[What you should do] Once you find the line with "ATOM 35 N N" in the data that follows, repeat it and every line after it exactly, through the line with "ATOM 39 O O".

[Given information]
=== Begin Enclosure ===

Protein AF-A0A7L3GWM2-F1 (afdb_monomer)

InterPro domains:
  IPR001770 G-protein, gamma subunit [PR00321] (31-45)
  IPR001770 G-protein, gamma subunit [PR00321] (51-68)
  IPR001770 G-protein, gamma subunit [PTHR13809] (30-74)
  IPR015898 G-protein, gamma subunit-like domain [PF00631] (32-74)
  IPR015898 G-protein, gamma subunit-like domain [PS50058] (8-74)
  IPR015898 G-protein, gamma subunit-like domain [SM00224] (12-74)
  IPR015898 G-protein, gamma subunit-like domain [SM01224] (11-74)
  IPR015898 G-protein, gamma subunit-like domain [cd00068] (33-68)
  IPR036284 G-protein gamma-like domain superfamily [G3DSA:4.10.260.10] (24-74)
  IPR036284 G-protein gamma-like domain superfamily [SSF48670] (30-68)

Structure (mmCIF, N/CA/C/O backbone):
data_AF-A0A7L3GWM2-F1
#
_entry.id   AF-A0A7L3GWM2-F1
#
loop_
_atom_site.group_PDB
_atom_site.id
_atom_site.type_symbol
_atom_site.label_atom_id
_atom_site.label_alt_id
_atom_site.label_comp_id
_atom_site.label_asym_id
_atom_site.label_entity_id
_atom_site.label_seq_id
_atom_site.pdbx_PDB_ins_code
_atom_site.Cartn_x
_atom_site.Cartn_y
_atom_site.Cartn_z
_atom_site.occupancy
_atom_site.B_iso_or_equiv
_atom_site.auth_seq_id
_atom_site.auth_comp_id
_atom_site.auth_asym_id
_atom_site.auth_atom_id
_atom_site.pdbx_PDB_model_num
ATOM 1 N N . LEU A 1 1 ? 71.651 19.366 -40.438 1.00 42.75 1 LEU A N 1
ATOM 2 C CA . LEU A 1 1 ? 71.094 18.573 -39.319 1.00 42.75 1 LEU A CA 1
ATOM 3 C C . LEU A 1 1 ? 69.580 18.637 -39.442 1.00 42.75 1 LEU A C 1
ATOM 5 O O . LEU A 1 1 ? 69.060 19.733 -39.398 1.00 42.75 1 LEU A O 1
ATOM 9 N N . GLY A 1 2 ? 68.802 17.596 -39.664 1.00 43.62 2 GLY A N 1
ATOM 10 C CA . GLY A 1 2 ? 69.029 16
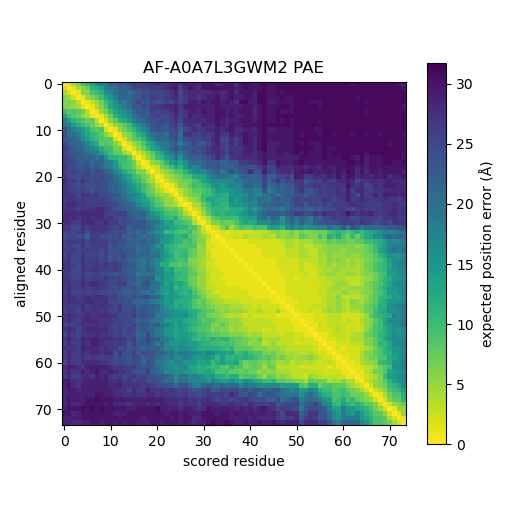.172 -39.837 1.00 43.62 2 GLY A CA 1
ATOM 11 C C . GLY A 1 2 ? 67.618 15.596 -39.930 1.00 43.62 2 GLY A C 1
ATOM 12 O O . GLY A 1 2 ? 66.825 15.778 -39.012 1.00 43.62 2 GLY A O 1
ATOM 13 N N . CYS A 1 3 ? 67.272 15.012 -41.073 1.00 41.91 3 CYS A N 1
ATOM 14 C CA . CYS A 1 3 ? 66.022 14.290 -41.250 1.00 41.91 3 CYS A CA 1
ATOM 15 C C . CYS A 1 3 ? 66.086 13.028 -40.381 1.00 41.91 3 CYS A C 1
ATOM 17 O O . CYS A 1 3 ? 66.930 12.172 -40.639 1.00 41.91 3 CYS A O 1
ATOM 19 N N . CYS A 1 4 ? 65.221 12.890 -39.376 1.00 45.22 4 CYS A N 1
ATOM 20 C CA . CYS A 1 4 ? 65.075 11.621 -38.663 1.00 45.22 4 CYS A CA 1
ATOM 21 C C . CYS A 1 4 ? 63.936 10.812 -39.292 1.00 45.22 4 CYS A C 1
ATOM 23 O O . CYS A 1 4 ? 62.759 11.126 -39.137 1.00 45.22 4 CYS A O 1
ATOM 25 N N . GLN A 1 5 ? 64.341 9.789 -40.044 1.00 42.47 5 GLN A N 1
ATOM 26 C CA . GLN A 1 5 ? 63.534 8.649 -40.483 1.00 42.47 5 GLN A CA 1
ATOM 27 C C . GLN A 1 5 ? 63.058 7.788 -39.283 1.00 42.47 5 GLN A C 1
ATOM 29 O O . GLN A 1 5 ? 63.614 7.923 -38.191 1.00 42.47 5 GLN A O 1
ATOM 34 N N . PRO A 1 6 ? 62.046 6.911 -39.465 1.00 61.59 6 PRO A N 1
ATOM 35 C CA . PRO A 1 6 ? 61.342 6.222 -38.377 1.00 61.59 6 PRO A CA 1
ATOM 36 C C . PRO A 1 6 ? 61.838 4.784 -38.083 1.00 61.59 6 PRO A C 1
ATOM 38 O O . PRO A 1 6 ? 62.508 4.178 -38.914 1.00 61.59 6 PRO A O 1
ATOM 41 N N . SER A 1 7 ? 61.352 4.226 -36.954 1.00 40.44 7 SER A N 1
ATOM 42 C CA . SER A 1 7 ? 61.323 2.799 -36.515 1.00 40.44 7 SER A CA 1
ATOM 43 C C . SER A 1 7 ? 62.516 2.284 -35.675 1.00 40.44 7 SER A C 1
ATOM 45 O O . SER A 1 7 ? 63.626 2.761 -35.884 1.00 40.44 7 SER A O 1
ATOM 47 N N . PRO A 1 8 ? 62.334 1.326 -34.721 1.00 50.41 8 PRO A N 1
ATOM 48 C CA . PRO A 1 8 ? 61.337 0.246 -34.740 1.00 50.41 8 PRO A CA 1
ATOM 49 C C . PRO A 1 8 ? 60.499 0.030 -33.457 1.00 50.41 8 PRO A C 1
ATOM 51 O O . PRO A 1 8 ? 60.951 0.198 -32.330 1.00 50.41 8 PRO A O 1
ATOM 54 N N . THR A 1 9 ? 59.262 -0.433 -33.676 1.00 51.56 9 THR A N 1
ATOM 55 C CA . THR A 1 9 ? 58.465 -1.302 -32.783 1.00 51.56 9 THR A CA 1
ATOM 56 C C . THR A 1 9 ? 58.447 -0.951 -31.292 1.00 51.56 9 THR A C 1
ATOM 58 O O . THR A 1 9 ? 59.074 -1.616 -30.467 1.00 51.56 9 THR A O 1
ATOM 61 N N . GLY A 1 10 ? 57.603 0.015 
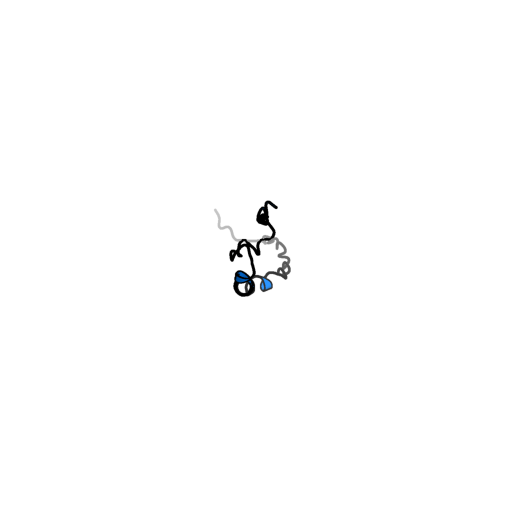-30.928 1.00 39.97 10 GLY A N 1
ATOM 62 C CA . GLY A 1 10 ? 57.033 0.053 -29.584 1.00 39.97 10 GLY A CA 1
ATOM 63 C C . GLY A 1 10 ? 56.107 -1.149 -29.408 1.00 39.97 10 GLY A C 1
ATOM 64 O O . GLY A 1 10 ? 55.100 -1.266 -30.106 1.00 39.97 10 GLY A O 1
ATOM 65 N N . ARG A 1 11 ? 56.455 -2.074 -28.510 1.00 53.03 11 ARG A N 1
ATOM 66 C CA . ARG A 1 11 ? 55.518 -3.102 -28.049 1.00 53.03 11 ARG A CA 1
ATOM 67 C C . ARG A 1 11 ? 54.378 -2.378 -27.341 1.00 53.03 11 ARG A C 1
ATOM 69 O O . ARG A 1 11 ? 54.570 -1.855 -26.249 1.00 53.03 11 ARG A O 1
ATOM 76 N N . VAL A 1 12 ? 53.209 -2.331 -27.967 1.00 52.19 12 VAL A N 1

=== End Enclosure ===
=== Begin Enclosure ===

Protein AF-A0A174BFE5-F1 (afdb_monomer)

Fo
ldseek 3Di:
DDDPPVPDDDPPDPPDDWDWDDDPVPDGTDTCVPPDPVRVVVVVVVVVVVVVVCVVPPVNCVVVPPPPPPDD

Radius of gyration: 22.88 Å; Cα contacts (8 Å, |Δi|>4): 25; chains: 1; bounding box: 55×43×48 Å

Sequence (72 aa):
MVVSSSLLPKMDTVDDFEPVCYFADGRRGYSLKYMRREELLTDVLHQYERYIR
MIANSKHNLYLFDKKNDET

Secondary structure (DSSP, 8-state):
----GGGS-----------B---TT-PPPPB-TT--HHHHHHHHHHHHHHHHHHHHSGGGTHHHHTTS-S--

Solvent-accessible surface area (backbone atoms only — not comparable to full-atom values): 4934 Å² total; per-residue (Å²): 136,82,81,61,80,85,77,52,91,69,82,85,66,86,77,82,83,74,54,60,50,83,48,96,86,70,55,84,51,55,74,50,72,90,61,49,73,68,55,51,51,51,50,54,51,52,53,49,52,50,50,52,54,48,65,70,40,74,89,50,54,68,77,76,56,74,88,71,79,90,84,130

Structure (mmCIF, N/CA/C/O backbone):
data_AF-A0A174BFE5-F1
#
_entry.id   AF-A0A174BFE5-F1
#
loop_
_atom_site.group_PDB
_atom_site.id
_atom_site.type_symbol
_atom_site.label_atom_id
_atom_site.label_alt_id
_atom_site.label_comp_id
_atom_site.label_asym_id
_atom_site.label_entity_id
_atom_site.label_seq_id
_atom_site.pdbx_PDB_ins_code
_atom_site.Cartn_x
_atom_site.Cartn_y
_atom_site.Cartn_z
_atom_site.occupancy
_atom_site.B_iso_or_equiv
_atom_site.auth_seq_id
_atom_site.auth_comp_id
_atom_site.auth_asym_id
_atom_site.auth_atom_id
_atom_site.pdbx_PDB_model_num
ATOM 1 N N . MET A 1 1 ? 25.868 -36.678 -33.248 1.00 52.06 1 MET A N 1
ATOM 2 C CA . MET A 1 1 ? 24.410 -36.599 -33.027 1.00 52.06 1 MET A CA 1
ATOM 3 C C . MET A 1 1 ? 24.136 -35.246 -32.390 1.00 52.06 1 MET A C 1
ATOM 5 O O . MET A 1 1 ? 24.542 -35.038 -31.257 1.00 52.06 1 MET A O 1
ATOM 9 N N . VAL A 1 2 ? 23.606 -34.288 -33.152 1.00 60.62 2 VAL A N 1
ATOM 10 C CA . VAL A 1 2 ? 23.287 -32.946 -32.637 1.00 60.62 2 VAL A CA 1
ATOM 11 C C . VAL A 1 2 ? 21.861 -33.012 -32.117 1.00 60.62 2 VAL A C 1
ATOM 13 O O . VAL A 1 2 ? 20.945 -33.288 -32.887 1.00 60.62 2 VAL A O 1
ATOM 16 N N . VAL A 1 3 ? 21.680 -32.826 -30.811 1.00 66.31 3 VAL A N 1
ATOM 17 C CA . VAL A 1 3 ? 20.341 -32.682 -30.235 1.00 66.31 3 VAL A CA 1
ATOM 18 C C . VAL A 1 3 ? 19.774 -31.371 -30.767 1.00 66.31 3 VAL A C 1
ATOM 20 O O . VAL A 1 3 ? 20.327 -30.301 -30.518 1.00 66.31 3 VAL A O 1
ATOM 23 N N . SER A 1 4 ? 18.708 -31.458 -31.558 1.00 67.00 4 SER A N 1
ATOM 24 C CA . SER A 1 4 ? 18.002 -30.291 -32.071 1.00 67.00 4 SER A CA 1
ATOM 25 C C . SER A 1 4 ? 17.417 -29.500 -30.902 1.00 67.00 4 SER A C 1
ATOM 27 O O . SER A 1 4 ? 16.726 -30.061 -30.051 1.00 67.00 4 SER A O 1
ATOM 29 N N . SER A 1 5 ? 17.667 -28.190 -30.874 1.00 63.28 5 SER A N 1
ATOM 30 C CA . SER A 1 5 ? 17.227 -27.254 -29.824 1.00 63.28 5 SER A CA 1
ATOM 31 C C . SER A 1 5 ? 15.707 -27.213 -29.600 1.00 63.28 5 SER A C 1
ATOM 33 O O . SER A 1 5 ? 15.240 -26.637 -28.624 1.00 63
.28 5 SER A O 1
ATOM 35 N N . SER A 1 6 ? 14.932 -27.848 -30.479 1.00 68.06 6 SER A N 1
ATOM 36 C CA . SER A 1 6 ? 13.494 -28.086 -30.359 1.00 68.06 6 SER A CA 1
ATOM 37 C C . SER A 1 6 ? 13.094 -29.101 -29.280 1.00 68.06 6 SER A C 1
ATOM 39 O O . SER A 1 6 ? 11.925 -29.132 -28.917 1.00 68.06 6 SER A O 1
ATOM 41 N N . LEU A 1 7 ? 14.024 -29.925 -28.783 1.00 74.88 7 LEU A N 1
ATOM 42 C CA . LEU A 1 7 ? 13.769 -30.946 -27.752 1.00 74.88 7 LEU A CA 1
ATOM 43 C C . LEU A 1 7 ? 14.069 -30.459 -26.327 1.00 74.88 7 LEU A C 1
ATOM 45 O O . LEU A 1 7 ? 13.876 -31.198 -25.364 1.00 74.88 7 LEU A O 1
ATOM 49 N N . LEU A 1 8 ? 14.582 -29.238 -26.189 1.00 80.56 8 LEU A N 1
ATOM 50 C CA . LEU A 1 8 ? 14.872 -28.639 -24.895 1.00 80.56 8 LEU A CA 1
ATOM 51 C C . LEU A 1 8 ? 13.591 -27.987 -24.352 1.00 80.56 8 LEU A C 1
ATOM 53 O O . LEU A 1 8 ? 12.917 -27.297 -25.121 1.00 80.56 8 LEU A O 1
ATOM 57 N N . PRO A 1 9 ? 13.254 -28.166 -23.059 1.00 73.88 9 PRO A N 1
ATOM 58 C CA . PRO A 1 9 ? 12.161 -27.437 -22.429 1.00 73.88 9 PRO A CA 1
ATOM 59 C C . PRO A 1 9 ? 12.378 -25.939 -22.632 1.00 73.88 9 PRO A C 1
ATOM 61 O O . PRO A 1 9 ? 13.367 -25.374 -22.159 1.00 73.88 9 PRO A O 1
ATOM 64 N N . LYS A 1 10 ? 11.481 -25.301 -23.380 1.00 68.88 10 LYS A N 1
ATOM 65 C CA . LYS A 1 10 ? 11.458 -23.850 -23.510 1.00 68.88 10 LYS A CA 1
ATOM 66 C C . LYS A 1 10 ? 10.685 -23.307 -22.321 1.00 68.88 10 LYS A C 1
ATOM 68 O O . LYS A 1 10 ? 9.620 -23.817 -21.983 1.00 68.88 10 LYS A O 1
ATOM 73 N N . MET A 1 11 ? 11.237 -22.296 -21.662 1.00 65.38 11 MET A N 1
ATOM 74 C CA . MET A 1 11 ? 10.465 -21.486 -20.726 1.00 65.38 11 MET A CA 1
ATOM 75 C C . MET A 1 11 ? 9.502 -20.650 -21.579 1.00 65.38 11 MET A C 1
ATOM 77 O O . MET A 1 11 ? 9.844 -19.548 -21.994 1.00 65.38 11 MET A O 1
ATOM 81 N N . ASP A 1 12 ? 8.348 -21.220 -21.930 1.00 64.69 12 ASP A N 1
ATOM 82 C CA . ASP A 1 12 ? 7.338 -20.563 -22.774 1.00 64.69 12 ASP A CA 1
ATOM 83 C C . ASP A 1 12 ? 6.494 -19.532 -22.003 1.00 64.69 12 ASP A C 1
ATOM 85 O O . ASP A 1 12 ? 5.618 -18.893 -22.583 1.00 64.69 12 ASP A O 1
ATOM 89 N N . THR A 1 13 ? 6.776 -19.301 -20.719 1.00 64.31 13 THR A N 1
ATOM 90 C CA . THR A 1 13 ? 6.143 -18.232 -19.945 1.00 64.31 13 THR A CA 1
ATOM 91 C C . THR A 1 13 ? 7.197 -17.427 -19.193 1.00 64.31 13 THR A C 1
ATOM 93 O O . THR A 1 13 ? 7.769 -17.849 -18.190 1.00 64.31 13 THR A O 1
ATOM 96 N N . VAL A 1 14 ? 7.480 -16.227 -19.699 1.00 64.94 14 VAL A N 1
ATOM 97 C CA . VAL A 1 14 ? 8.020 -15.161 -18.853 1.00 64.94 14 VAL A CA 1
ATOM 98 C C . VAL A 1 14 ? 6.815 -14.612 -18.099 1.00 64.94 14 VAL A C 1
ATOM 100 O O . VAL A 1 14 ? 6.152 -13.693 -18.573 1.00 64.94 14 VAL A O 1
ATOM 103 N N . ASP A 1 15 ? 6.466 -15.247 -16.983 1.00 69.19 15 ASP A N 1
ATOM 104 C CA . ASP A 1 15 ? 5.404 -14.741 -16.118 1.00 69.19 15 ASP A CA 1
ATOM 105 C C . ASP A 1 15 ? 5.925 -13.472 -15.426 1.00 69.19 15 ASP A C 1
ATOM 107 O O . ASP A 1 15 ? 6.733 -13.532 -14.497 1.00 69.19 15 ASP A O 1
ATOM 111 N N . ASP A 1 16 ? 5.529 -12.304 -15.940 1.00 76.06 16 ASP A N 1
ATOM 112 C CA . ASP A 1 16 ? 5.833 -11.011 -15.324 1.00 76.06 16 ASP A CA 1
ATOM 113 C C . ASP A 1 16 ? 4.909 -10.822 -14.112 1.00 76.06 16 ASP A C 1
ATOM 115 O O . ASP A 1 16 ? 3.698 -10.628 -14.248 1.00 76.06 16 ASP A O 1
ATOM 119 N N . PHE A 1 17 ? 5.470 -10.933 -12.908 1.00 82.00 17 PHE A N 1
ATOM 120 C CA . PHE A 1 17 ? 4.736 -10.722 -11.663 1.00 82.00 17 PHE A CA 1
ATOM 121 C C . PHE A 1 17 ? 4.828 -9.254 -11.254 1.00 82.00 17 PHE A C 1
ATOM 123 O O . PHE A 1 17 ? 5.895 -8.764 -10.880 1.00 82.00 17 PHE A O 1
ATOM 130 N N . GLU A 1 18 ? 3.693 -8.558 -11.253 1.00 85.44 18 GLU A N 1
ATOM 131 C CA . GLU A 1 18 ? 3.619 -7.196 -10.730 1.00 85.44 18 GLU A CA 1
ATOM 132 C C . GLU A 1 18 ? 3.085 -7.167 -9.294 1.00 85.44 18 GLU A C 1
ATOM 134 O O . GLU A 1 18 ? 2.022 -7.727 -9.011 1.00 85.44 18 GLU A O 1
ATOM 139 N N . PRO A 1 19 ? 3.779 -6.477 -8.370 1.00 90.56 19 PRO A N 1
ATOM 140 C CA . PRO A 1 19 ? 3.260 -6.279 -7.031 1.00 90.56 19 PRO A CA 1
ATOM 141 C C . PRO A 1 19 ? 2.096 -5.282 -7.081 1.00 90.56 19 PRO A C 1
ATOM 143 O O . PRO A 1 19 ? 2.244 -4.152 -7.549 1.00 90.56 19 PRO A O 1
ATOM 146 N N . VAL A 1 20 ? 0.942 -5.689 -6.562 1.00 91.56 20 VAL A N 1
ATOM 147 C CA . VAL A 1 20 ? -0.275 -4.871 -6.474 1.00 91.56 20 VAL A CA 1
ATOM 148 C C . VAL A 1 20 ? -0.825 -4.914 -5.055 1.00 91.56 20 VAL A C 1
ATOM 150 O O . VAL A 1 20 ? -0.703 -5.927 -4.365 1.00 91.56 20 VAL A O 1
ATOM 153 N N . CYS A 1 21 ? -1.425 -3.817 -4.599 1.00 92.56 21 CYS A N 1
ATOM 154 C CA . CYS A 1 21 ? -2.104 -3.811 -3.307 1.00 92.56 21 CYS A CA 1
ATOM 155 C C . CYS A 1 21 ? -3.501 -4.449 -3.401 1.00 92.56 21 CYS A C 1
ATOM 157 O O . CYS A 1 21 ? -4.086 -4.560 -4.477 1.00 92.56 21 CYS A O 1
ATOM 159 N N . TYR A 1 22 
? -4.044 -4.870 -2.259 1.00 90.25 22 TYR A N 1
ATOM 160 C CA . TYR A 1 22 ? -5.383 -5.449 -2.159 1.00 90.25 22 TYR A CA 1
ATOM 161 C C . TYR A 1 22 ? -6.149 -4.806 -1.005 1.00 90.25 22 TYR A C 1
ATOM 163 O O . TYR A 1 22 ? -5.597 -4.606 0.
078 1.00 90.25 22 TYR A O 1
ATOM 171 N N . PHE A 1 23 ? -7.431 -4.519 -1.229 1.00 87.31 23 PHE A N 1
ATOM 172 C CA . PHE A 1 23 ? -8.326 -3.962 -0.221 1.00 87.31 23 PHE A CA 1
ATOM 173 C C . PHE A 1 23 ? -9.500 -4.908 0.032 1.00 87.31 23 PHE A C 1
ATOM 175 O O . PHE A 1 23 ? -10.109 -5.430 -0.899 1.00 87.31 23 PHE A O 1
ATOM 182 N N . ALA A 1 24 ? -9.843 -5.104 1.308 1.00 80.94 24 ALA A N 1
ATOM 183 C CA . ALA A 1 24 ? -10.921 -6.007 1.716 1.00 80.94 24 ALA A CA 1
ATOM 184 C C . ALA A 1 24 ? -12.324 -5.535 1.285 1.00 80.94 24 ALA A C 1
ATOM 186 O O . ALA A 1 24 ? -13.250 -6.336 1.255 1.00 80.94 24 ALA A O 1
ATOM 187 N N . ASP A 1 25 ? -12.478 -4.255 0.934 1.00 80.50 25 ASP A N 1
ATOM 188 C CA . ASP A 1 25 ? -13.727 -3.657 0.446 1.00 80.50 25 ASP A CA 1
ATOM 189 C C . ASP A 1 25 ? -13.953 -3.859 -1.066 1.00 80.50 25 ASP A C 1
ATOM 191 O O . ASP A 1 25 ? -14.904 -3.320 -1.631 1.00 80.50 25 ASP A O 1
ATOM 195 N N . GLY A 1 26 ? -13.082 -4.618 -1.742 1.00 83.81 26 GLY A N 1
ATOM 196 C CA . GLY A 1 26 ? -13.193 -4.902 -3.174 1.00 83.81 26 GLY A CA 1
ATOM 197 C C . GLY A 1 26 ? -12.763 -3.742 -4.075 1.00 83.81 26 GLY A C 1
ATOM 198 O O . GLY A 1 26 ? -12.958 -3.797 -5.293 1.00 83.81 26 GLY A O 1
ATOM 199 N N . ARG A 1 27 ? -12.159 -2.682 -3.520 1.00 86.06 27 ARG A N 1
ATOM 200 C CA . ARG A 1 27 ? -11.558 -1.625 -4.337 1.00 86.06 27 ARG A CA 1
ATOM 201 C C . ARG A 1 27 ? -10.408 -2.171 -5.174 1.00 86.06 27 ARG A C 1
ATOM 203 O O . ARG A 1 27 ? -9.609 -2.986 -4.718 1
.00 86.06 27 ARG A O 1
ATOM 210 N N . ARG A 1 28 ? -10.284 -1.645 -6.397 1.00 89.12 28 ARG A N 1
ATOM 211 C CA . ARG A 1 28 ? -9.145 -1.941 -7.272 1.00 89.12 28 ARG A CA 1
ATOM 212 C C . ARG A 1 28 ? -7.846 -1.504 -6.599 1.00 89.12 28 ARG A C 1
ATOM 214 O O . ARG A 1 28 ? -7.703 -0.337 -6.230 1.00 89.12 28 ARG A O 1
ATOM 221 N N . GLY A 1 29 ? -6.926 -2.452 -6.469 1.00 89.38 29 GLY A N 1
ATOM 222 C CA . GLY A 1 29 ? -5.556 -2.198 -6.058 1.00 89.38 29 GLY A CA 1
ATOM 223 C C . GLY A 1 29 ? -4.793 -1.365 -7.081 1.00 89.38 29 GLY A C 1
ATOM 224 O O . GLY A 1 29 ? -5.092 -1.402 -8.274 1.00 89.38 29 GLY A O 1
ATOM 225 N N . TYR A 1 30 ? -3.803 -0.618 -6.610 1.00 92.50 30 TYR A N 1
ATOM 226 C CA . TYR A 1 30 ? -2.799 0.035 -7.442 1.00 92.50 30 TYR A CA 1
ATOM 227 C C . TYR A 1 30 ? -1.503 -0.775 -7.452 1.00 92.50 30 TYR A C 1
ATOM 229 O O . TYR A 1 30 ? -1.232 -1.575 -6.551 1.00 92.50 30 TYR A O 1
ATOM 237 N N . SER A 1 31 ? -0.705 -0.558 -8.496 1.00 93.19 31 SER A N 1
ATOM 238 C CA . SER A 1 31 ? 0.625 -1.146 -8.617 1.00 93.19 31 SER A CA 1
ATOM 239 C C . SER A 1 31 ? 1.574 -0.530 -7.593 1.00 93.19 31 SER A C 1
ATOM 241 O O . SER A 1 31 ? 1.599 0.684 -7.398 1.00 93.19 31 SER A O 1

=== End Enclosure ===

[Solution]
ATOM 35 N N . SER A 1 6 ? 14.932 -27.848 -30.479 1.00 68.06 6 SER A N 1
ATOM 36 C CA . SER A 1 6 ? 13.494 -28.086 -30.359 1.00 68.06 6 SER A CA 1
ATOM 37 C C . SER A 1 6 ? 13.094 -29.101 -29.280 1.00 68.06 6 SER A C 1
ATOM 39 O O . SER A 1 6 ? 11.925 -29.132 -28.917 1.00 68.06 6 SER A O 1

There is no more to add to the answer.